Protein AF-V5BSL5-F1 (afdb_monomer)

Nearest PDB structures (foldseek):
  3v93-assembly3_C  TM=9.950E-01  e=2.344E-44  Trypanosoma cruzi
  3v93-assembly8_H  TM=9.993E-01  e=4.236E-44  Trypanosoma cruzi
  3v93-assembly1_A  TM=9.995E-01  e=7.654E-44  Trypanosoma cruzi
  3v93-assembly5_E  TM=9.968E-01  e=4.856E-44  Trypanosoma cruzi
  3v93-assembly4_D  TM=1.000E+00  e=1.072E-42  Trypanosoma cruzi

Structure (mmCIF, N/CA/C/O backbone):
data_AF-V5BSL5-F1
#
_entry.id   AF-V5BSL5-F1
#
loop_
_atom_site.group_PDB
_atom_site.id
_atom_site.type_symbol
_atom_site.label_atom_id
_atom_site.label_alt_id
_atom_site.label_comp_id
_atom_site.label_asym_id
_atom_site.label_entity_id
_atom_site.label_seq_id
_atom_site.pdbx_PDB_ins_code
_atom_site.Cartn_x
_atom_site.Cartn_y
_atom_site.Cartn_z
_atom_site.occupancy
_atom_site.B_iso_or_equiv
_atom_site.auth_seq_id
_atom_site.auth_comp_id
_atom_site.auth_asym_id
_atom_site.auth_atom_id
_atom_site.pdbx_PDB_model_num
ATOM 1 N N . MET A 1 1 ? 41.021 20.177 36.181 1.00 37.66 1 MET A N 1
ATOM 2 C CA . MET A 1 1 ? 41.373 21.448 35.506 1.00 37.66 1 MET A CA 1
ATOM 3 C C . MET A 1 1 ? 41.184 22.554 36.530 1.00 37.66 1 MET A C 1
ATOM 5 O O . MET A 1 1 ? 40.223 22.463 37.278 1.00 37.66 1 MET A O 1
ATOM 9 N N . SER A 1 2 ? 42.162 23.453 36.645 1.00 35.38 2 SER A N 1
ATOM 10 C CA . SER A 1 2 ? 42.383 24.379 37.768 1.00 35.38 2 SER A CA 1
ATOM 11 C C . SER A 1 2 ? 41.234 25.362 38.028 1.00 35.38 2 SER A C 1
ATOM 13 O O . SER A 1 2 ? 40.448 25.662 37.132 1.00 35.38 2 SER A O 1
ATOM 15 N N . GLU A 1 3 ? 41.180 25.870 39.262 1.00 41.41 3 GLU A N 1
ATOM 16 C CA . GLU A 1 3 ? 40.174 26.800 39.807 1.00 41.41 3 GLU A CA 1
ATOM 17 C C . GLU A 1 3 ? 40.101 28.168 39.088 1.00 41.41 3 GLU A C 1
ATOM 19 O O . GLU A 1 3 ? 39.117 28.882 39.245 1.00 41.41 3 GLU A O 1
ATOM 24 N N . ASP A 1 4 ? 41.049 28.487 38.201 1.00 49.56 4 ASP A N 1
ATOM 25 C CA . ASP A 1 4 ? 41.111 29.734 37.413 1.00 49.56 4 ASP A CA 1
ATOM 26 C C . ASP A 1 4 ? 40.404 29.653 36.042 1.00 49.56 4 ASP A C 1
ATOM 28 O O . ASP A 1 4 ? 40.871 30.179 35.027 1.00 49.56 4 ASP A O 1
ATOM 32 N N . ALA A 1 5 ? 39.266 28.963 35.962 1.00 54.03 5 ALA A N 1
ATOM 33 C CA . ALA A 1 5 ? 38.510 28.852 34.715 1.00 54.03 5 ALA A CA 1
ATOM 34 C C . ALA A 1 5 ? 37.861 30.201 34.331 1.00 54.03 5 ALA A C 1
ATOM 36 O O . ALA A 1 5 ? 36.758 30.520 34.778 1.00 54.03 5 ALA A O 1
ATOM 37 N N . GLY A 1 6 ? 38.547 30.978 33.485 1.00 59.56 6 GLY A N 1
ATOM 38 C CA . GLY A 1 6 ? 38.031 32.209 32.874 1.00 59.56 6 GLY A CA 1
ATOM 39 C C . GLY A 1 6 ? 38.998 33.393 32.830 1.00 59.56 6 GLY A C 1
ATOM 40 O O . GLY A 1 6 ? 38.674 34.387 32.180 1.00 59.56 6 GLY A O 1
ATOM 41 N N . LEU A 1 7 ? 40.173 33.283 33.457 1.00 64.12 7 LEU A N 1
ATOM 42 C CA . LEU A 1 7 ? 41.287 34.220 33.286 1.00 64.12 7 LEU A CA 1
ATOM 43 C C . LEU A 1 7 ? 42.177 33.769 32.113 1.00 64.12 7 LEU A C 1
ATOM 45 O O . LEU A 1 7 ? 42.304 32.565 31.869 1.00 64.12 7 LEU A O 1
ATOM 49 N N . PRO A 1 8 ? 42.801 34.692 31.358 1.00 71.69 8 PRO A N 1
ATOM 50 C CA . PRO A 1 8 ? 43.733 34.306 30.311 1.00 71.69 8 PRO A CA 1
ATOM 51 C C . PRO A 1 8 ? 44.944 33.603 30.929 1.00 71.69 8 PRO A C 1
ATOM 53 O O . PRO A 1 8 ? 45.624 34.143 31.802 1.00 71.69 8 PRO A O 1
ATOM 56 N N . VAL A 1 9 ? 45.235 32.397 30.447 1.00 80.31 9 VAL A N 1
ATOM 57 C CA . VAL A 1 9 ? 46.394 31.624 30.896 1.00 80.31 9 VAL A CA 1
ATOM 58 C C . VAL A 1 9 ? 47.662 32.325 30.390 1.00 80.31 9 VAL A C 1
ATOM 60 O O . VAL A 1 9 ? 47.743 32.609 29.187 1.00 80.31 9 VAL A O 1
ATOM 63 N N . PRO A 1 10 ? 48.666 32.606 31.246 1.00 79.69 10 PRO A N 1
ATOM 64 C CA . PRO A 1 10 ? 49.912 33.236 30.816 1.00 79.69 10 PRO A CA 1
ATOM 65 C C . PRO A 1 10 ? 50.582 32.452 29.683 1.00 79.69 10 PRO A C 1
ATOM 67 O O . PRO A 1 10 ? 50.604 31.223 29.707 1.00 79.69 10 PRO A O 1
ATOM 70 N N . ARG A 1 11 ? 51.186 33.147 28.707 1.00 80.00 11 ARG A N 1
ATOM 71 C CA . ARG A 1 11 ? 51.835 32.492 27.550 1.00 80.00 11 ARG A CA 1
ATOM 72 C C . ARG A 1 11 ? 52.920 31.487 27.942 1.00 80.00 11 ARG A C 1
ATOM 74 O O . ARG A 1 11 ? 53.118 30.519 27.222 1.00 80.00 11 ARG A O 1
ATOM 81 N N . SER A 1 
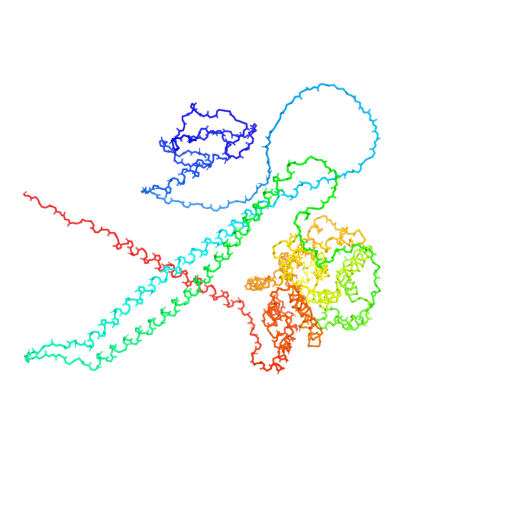12 ? 53.577 31.676 29.087 1.00 76.94 12 SER A N 1
ATOM 82 C CA . SER A 1 12 ? 54.557 30.724 29.632 1.00 76.94 12 SER A CA 1
ATOM 83 C C . SER A 1 12 ? 53.965 29.352 29.978 1.00 76.94 12 SER A C 1
ATOM 85 O O . SER A 1 12 ? 54.713 28.396 30.140 1.00 76.94 12 SER A O 1
ATOM 87 N N . GLN A 1 13 ? 52.640 29.246 30.091 1.00 78.19 13 GLN A N 1
ATOM 88 C CA . GLN A 1 13 ? 51.915 28.005 30.370 1.00 78.19 13 GLN A CA 1
ATOM 89 C C . GLN A 1 13 ? 51.201 27.449 29.127 1.00 78.19 13 GLN A C 1
ATOM 91 O O . GLN A 1 13 ? 50.416 26.506 29.226 1.00 78.19 13 GLN A O 1
ATOM 96 N N . TRP A 1 14 ? 51.424 28.034 27.946 1.00 88.94 14 TRP A N 1
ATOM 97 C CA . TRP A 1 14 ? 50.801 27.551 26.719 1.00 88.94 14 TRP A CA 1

=== WHAT YOU ARE ASKED TO DO ===
Only the lines from the first one of the listing up to and including the line where "ATOM 2 C CA" appears are wanted, reproduced exactly.

=== TASK RESULT ===
Protein AF-V5BSL5-F1 (afdb_monomer)

Nearest PDB structures (foldseek):
  3v93-assembly3_C  TM=9.950E-01  e=2.344E-44  Trypanosoma cruzi
  3v93-assembly8_H  TM=9.993E-01  e=4.236E-44  Trypanosoma cruzi
  3v93-assembly1_A  TM=9.995E-01  e=7.654E-44  Trypanosoma cruzi
  3v93-assembly5_E  TM=9.968E-01  e=4.856E-44  Trypanosoma cruzi
  3v93-assembly4_D  TM=1.000E+00  e=1.072E-42  Trypanosoma cruzi

Structure (mmCIF, N/CA/C/O backbone):
data_AF-V5BSL5-F1
#
_entry.id   AF-V5BSL5-F1
#
loop_
_atom_site.group_PDB
_atom_site.id
_atom_site.type_symbol
_atom_site.label_atom_id
_atom_site.label_alt_id
_atom_site.label_comp_id
_atom_site.label_asym_id
_atom_site.label_entity_id
_atom_site.label_seq_id
_atom_site.pdbx_PDB_ins_code
_atom_site.Cartn_x
_atom_site.Cartn_y
_atom_site.Cartn_z
_atom_site.occupancy
_atom_site.B_iso_or_equiv
_atom_site.auth_seq_id
_atom_site.auth_comp_id
_atom_site.auth_asym_id
_atom_site.auth_atom_id
_atom_site.pdbx_PDB_model_num
ATOM 1 N N . MET A 1 1 ? 41.021 20.177 36.181 1.00 37.66 1 MET A N 1
ATOM 2 C CA . MET A 1 1 ? 41.373 21.448 35.506 1.00 37.66 1 MET A CA 1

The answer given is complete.